(Bloomberg) – Power plant owners serving the largest US grid will receive 64% less next year for waiting to keep the lights on from New Jersey to Illinois.
Providers to PJM Interconnection LLC’s network, which serves more than 65 million people, will receive $ 50 a megawatt-day to provide capacity for the year beginning June 2022, according to the results of an auction published Wednesday. That’s well below $ 140 at the previous auction, held in 2018. Analysts had expected the price to drop to around $ 85.

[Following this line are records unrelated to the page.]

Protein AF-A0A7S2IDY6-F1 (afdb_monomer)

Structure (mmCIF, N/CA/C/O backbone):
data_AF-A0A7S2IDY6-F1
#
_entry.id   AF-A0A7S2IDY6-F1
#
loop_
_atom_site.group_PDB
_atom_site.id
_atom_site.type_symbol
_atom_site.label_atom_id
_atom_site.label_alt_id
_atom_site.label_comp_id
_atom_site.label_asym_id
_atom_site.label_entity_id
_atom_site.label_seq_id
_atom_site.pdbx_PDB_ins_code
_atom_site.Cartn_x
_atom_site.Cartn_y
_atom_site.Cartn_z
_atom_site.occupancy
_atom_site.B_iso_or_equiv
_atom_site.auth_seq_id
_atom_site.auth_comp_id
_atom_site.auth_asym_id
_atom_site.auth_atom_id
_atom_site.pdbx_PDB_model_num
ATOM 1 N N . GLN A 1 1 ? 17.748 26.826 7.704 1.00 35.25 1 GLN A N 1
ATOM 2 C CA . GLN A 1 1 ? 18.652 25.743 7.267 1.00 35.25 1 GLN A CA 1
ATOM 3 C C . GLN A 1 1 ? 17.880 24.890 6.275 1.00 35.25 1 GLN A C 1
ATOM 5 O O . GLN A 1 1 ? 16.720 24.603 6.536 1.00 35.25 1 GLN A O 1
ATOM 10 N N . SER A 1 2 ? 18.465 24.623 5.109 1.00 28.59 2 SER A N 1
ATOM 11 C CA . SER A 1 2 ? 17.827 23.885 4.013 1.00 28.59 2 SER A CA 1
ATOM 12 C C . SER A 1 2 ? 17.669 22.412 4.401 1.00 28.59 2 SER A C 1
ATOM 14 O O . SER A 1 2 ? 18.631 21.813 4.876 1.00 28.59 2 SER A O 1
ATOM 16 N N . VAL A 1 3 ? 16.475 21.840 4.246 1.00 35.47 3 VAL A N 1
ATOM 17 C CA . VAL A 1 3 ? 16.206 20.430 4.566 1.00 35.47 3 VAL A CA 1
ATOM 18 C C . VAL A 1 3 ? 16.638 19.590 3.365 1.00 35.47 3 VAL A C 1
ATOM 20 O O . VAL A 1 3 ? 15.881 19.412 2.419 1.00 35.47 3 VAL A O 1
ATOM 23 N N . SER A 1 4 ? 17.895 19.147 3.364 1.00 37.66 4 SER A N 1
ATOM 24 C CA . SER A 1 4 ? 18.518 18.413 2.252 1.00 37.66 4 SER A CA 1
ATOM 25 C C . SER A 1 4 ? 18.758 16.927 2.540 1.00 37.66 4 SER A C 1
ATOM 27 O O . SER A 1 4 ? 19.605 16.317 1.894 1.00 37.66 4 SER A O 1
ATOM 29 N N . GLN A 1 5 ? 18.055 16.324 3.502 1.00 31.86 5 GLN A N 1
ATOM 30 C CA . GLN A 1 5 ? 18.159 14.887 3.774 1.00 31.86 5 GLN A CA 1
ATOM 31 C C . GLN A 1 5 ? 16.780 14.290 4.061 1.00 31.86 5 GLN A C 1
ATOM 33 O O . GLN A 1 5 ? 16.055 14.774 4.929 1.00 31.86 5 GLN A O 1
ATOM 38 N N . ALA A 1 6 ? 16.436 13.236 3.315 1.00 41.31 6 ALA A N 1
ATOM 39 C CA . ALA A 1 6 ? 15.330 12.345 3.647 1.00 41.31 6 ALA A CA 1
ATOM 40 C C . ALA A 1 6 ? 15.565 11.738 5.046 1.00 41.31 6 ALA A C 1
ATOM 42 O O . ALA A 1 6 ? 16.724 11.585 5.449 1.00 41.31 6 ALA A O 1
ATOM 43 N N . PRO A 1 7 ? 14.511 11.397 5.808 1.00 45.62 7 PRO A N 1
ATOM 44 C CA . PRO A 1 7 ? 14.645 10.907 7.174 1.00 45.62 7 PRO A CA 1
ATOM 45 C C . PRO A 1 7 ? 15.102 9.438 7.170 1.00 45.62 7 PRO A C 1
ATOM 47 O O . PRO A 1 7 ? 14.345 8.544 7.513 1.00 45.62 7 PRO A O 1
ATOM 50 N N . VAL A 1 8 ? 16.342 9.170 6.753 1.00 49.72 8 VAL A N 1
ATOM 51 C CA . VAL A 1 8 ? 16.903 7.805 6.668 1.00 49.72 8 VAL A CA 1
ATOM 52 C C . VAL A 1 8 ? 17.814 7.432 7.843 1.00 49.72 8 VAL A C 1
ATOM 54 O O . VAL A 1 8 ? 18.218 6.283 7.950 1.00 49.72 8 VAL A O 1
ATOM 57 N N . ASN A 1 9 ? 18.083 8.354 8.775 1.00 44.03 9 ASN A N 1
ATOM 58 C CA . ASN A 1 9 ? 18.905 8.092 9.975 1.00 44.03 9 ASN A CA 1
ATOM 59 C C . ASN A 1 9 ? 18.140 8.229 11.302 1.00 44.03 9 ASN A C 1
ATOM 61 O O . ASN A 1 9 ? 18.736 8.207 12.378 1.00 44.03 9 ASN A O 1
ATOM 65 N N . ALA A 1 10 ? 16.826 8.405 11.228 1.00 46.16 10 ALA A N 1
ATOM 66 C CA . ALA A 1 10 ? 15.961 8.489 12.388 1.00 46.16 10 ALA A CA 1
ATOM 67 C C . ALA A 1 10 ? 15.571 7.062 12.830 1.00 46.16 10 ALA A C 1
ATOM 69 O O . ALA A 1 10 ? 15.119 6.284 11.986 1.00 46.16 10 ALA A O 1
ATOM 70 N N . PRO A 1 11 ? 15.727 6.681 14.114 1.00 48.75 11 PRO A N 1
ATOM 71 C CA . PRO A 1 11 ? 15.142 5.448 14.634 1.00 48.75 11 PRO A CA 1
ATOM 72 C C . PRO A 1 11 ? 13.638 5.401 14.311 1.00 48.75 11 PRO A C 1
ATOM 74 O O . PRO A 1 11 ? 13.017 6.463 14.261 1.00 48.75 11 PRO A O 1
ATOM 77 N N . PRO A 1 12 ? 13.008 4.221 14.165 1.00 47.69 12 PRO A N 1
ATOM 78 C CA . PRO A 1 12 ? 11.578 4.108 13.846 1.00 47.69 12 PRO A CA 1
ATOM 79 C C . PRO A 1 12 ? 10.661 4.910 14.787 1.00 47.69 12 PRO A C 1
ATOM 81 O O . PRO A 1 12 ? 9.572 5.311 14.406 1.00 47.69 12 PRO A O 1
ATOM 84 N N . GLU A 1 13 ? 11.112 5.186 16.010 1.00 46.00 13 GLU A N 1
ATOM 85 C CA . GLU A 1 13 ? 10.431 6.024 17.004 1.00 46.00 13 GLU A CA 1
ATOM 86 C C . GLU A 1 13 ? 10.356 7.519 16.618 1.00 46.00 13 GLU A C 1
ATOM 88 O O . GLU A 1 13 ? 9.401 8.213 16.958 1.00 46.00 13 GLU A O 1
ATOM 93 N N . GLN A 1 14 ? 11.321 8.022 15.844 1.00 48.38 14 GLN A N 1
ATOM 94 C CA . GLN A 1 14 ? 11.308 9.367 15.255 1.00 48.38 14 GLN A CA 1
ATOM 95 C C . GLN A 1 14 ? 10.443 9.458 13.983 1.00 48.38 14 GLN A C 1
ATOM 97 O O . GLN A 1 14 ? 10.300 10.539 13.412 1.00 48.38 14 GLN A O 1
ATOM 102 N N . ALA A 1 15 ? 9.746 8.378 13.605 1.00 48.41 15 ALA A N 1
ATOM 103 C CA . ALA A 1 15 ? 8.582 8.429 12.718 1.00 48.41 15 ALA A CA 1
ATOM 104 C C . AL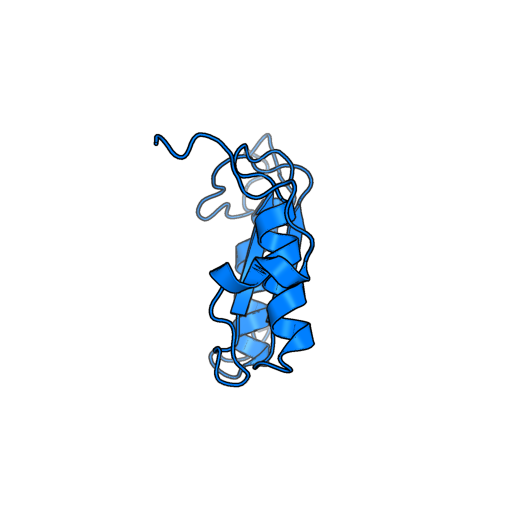A A 1 15 ? 7.375 9.175 13.343 1.00 48.41 15 ALA A C 1
ATOM 106 O O . ALA A 1 15 ? 6.259 9.112 12.826 1.00 48.41 15 ALA A O 1
ATOM 107 N N . SER A 1 16 ? 7.591 9.938 14.422 1.00 42.94 16 SER A N 1
ATOM 108 C CA . SER A 1 16 ? 6.673 10.945 14.967 1.00 42.94 16 SER A CA 1
ATOM 109 C C . SER A 1 16 ? 6.224 11.990 13.934 1.00 42.94 16 SER A C 1
ATOM 111 O O . SER A 1 16 ? 5.229 12.674 14.155 1.00 42.94 16 SER A O 1
ATOM 113 N N . ALA A 1 17 ? 6.888 12.068 12.774 1.00 53.31 17 ALA A N 1
ATOM 114 C CA . ALA A 1 17 ? 6.445 12.847 11.619 1.00 53.31 17 ALA A CA 1
ATOM 115 C C . ALA A 1 17 ? 5.153 12.326 10.953 1.00 53.31 17 ALA A C 1
ATOM 117 O O . ALA A 1 17 ? 4.580 13.028 10.123 1.00 53.31 17 ALA A O 1
ATOM 118 N N . LEU A 1 18 ? 4.689 11.113 11.273 1.00 63.16 18 LEU A N 1
ATOM 119 C CA . LEU A 1 18 ? 3.615 10.469 10.512 1.00 63.16 18 LEU A CA 1
ATOM 120 C C . LEU A 1 18 ? 2.211 10.722 11.073 1.00 63.16 18 LEU A C 1
ATOM 122 O O . LEU A 1 18 ? 1.242 10.346 10.417 1.00 63.16 18 LEU A O 1
ATOM 126 N N . ASN A 1 19 ? 2.087 11.368 12.244 1.00 80.62 19 ASN A N 1
ATOM 127 C CA . ASN A 1 19 ? 0.807 11.675 12.906 1.00 80.62 19 ASN A CA 1
ATOM 128 C C . ASN A 1 19 ? -0.190 10.498 12.883 1.00 80.62 19 ASN A C 1
ATOM 130 O O . ASN A 1 19 ? -1.404 10.692 12.820 1.00 80.62 19 ASN A O 1
ATOM 134 N N . VAL A 1 20 ? 0.331 9.267 12.908 1.00 87.94 20 VAL A N 1
ATOM 135 C CA . VAL A 1 20 ? -0.480 8.057 12.873 1.00 87.94 20 VAL A CA 1
ATOM 136 C C . VAL A 1 20 ? -1.098 7.875 14.244 1.00 87.94 20 VAL A C 1
ATOM 138 O O . VAL A 1 20 ? -0.411 7.879 15.263 1.00 87.94 20 VAL A O 1
ATOM 141 N N . THR A 1 21 ? -2.405 7.687 14.257 1.00 90.88 21 THR A N 1
ATOM 142 C CA . THR A 1 21 ? -3.175 7.366 15.457 1.00 90.88 21 THR A CA 1
ATOM 143 C C . THR A 1 21 ? -3.984 6.094 15.231 1.00 90.88 21 THR A C 1
ATOM 145 O O . THR A 1 21 ? -4.124 5.624 14.098 1.00 90.88 21 THR A O 1
ATOM 148 N N . LYS A 1 22 ? -4.590 5.562 16.297 1.00 92.06 22 LYS A N 1
ATOM 149 C CA . LYS A 1 22 ? -5.566 4.463 16.201 1.00 92.06 22 LYS A CA 1
ATOM 150 C C . LYS A 1 22 ? -6.750 4.776 15.269 1.00 92.06 22 LYS A C 1
ATOM 152 O O . LYS A 1 22 ? -7.368 3.864 14.735 1.00 92.06 22 LYS A O 1
ATOM 157 N N . ASP A 1 23 ? -7.053 6.062 15.077 1.00 94.50 23 ASP A N 1
ATOM 158 C CA . ASP A 1 23 ? -8.167 6.544 14.255 1.00 94.50 23 ASP A CA 1
ATOM 159 C C . ASP A 1 23 ? -7.744 6.781 12.793 1.00 94.50 23 ASP A C 1
ATOM 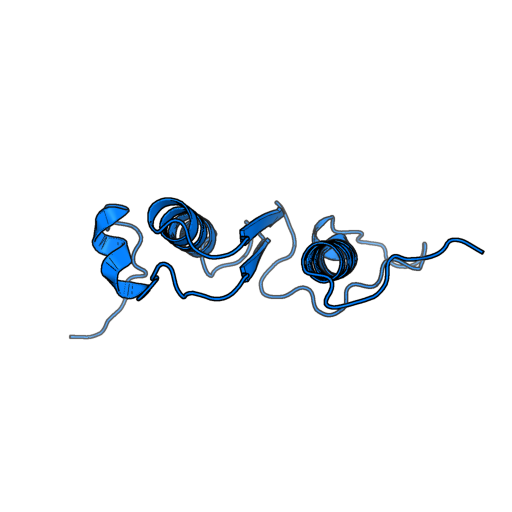161 O O . ASP A 1 23 ? -8.547 7.231 11.975 1.00 94.50 23 ASP A O 1
ATOM 165 N N . THR A 1 24 ? -6.490 6.465 12.440 1.00 94.06 24 THR A N 1
ATOM 166 C CA . THR A 1 24 ? -6.038 6.486 11.044 1.00 94.06 24 THR A CA 1
ATOM 167 C C . THR A 1 24 ? -6.895 5.513 10.223 1.00 94.06 24 THR A C 1
ATOM 169 O O . THR A 1 24 ? -7.079 4.362 10.648 1.00 94.06 24 THR A O 1
ATOM 172 N N . PRO A 1 25 ? -7.436 5.940 9.065 1.00 95.44 25 PRO A N 1
ATOM 173 C CA . PRO A 1 25 ? -8.265 5.086 8.225 1.00 95.44 25 PRO A CA 1
ATOM 174 C C . PRO A 1 25 ? -7.529 3.846 7.726 1.00 95.44 25 PRO A C 1
ATOM 176 O O . PRO A 1 25 ? -6.296 3.772 7.729 1.00 95.44 25 PRO A O 1
ATOM 179 N N . ALA A 1 26 ? -8.302 2.878 7.238 1.00 96.56 26 ALA A N 1
ATOM 180 C CA . ALA A 1 26 ? -7.738 1.730 6.552 1.00 96.56 26 ALA A CA 1
ATOM 181 C C . ALA A 1 26 ? -6.864 2.206 5.384 1.00 96.56 26 ALA A C 1
ATOM 183 O O . ALA A 1 26 ? -7.280 3.050 4.589 1.00 96.56 26 ALA A O 1
ATOM 184 N N . THR A 1 27 ? -5.642 1.690 5.315 1.00 96.19 27 THR A N 1
ATOM 185 C CA . THR A 1 27 ? -4.599 2.250 4.454 1.00 96.19 27 THR A CA 1
ATOM 186 C C . THR A 1 27 ? -3.883 1.150 3.687 1.00 96.19 27 THR A C 1
ATOM 188 O O . THR A 1 27 ? -3.310 0.241 4.281 1.00 96.19 27 THR A O 1
ATOM 191 N N . MET A 1 28 ? -3.860 1.261 2.364 1.00 96.75 28 MET A N 1
ATOM 192 C CA . MET A 1 28 ? -3.032 0.425 1.502 1.00 96.75 28 MET A CA 1
ATOM 193 C C . MET A 1 28 ? -1.848 1.244 0.995 1.00 96.75 28 MET A C 1
ATOM 195 O O . MET A 1 28 ? -2.029 2.356 0.500 1.00 96.75 28 MET A O 1
ATOM 199 N N . ILE A 1 29 ? -0.649 0.681 1.101 1.00 95.75 29 ILE A N 1
ATOM 200 C CA . ILE A 1 29 ? 0.595 1.294 0.636 1.00 95.75 29 ILE A CA 1
ATOM 201 C C . ILE A 1 29 ? 1.165 0.418 -0.476 1.00 95.75 29 ILE A C 1
ATOM 203 O O . ILE A 1 29 ? 1.275 -0.799 -0.324 1.00 95.75 29 ILE A O 1
ATOM 207 N N . VAL A 1 30 ? 1.531 1.044 -1.591 1.00 94.62 30 VAL A N 1
ATOM 208 C CA . VAL A 1 30 ? 2.181 0.399 -2.734 1.00 94.62 30 VAL A CA 1
ATOM 209 C C . VAL A 1 30 ? 3.443 1.183 -3.048 1.00 94.62 30 VAL A C 1
ATOM 211 O O . VAL A 1 30 ? 3.369 2.403 -3.167 1.00 94.62 30 VAL A O 1
ATOM 214 N N . GLN A 1 31 ? 4.580 0.500 -3.168 1.00 93.50 31 GLN A N 1
ATOM 215 C CA . GLN A 1 31 ? 5.853 1.141 -3.489 1.00 93.50 31 GLN A CA 1
ATOM 216 C C . GLN A 1 31 ? 6.733 0.214 -4.334 1.00 93.50 31 GLN A C 1
ATOM 218 O O . GLN A 1 31 ? 6.765 -0.997 -4.110 1.00 93.50 31 GLN A O 1
ATOM 223 N N . ALA A 1 32 ? 7.463 0.785 -5.294 1.00 92.25 32 ALA A N 1
ATOM 224 C CA . ALA A 1 32 ? 8.533 0.083 -5.993 1.00 92.25 32 ALA A CA 1
ATOM 225 C C . ALA A 1 32 ? 9.880 0.353 -5.301 1.00 92.25 32 ALA A C 1
ATOM 227 O O . ALA A 1 32 ? 10.144 1.479 -4.878 1.00 92.25 32 ALA A O 1
ATOM 228 N N . GLU A 1 33 ? 10.724 -0.668 -5.170 1.00 92.00 33 GLU A N 1
ATOM 229 C CA . GLU A 1 33 ? 12.040 -0.574 -4.523 1.00 92.00 33 GLU A CA 1
ATOM 230 C C . GLU A 1 33 ? 13.046 0.234 -5.354 1.00 92.00 33 GLU A C 1
ATOM 232 O O . GLU A 1 33 ? 13.921 0.887 -4.794 1.00 92.00 33 GLU A O 1
ATOM 237 N N . ASP A 1 34 ? 12.897 0.238 -6.681 1.00 88.75 34 ASP A N 1
ATOM 238 C CA . ASP A 1 34 ? 13.705 1.033 -7.613 1.00 88.75 34 ASP A CA 1
ATOM 239 C C . ASP A 1 34 ? 13.203 2.483 -7.784 1.00 88.75 34 ASP A C 1
ATOM 241 O O . ASP A 1 34 ? 13.644 3.198 -8.688 1.00 88.75 34 ASP A O 1
ATOM 245 N N . ASP A 1 35 ? 12.293 2.940 -6.917 1.00 87.12 35 ASP A N 1
ATOM 246 C CA . ASP A 1 35 ? 11.843 4.331 -6.850 1.00 87.12 35 ASP A CA 1
ATOM 247 C C . ASP A 1 35 ? 12.857 5.209 -6.074 1.00 87.12 35 ASP A C 1
ATOM 249 O O . ASP A 1 35 ? 13.239 4.872 -4.947 1.00 87.12 35 ASP A O 1
ATOM 253 N N . PRO A 1 36 ? 13.266 6.378 -6.608 1.00 85.06 36 PRO A N 1
ATOM 254 C CA . PRO A 1 36 ? 14.186 7.305 -5.939 1.00 85.06 36 PRO A CA 1
ATOM 255 C C . PRO A 1 36 ? 13.686 7.870 -4.594 1.00 85.06 36 PRO A C 1
ATOM 257 O O . PRO A 1 36 ? 14.478 8.441 -3.841 1.00 85.06 36 PRO A O 1
ATOM 260 N N . VAL A 1 37 ? 12.395 7.745 -4.269 1.00 82.69 37 VAL A N 1
ATOM 261 C CA . VAL A 1 37 ? 11.805 8.226 -3.006 1.00 82.69 37 VAL A CA 1
ATOM 262 C C . VAL A 1 37 ? 12.149 7.332 -1.800 1.00 82.69 37 VAL A C 1
ATOM 264 O O . VAL A 1 37 ? 11.874 7.735 -0.673 1.00 82.69 37 VAL A O 1
ATOM 267 N N . HIS A 1 38 ? 12.876 6.225 -2.000 1.00 84.69 38 HIS A N 1
ATOM 268 C CA . HIS A 1 38 ? 13.325 5.269 -0.973 1.00 84.69 38 HIS A CA 1
ATOM 269 C C . HIS A 1 38 ? 12.173 4.478 -0.326 1.00 84.69 38 HIS A C 1
ATOM 271 O O . HIS A 1 38 ? 11.204 5.033 0.203 1.00 84.69 38 HIS A O 1
ATOM 277 N N . VAL A 1 39 ? 12.284 3.149 -0.353 1.00 89.31 39 VAL A N 1
ATOM 278 C CA . VAL A 1 39 ? 11.234 2.213 0.087 1.00 89.31 39 VAL A CA 1
ATOM 279 C C . VAL A 1 39 ? 11.006 2.227 1.604 1.00 89.31 39 VAL A C 1
ATOM 281 O O . VAL A 1 39 ? 9.916 1.922 2.090 1.00 89.31 39 VAL A O 1
ATOM 284 N N . GLU A 1 40 ? 12.009 2.654 2.365 1.00 88.38 40 GLU A N 1
ATOM 285 C CA . GLU A 1 40 ? 12.000 2.745 3.821 1.00 88.38 40 GLU A CA 1
ATOM 286 C C . GLU A 1 40 ? 10.875 3.651 4.332 1.00 88.38 40 GLU A C 1
ATOM 288 O O . GLU A 1 40 ? 10.288 3.371 5.375 1.00 88.38 40 GLU A O 1
ATOM 293 N N . ASN A 1 41 ? 10.501 4.685 3.572 1.00 86.88 41 ASN A N 1
ATOM 294 C CA . ASN A 1 41 ? 9.380 5.558 3.921 1.00 86.88 41 ASN A CA 1
ATOM 295 C C . ASN A 1 41 ? 8.052 4.783 3.995 1.00 86.88 41 ASN A C 1
ATO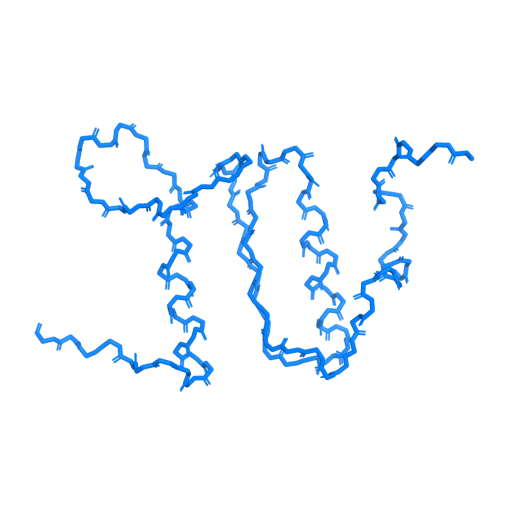M 297 O O . ASN A 1 41 ? 7.287 4.942 4.949 1.00 86.88 41 ASN A O 1
ATOM 301 N N . ALA A 1 42 ? 7.800 3.905 3.019 1.00 91.50 42 ALA A N 1
ATOM 302 C CA . ALA A 1 42 ? 6.617 3.047 2.998 1.00 91.50 42 ALA A CA 1
ATOM 303 C C . ALA A 1 42 ? 6.650 2.024 4.146 1.00 91.50 42 ALA A C 1
ATOM 305 O O . ALA A 1 42 ? 5.638 1.810 4.819 1.00 91.50 42 ALA A O 1
ATOM 306 N N . LEU A 1 43 ? 7.827 1.444 4.411 1.00 92.06 43 LEU A N 1
ATOM 307 C CA . LEU A 1 43 ? 8.030 0.482 5.493 1.00 92.06 43 LEU A CA 1
ATOM 308 C C . LEU A 1 43 ? 7.778 1.105 6.874 1.00 92.06 43 LEU A C 1
ATOM 310 O O . LEU A 1 43 ? 7.035 0.538 7.678 1.00 92.06 43 LEU A O 1
ATOM 314 N N . TYR A 1 44 ? 8.360 2.274 7.151 1.00 90.56 44 TYR A N 1
ATOM 315 C CA . TYR A 1 44 ? 8.211 2.947 8.441 1.00 90.56 44 TYR A CA 1
ATOM 316 C C . TYR A 1 44 ? 6.784 3.441 8.679 1.00 90.56 44 TYR A C 1
ATOM 318 O O . TYR A 1 44 ? 6.277 3.299 9.792 1.00 90.56 44 TYR A O 1
ATOM 326 N N . TYR A 1 45 ? 6.097 3.942 7.648 1.00 92.12 45 TYR A N 1
ATOM 327 C CA . TYR A 1 45 ? 4.691 4.326 7.778 1.00 92.12 45 TYR A CA 1
ATOM 328 C C . TYR A 1 45 ? 3.784 3.133 8.070 1.00 92.12 45 TYR A C 1
ATOM 330 O O . TYR A 1 45 ? 2.964 3.188 8.989 1.00 92.12 45 TYR A O 1
ATOM 338 N N . TRP A 1 46 ? 3.974 2.020 7.358 1.00 95.06 46 TRP A N 1
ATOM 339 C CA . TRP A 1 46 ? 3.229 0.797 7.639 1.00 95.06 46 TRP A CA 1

It’s a blow to power generators, especially coal plants. The PJM auction is the biggest event for generators in the eastern US, including Calpine Corp., NRG Energy Inc., and Exelon Corp., because it dictates a large chunk of their future revenue. It also plays a critical role in shaping the region’s electricity mix, determining how much the region is willing to stick with coal and natural gas plants or replace them with wind and solar power.
“It’s a direct impact on companies’ income statements,” Gayle Podurgiel, Moody’s energy markets analyst, said in an interview. She predicted it would cause more coal plants to shut down.
Those lower prices could be especially painful for Exelon’s Illinois nuclear plants, implying a pre-tax hit of $ 900 million, Bloomberg intelligence analyst Kit Konolige said in a research note. Public Service Enterprise Group Inc. could take a $ 200 million hit, he said.
The results showed that the capacity price for the Chicago area, known as ComEd, was $ 68.96 compared to $ 195.55 at the last auction. The price of the Pennsylvania and New Jersey area, known as EMAAC, fell to $ 97.86, from $ 165.73. In total, 144,477 megawatts were cleared, representing a reserve margin of 21%.
Exelon shares fell 0.8% after the results were released. PSEG fell 0.4%.
Extreme weather blackouts in Texas and California over the past year have reignited a debate over whether other regions should institute capacity systems similar to the one used by PJM. The market, which pays generators to standby in case additional power is needed, has long been a source of controversy. While it makes the network more reliable, the system increases costs for consumers. In the area around Chicago, for example, these charges total more than $ 1.7 billion per year, representing 20% of customer bills, according to the Illinois Clean Jobs Coalition.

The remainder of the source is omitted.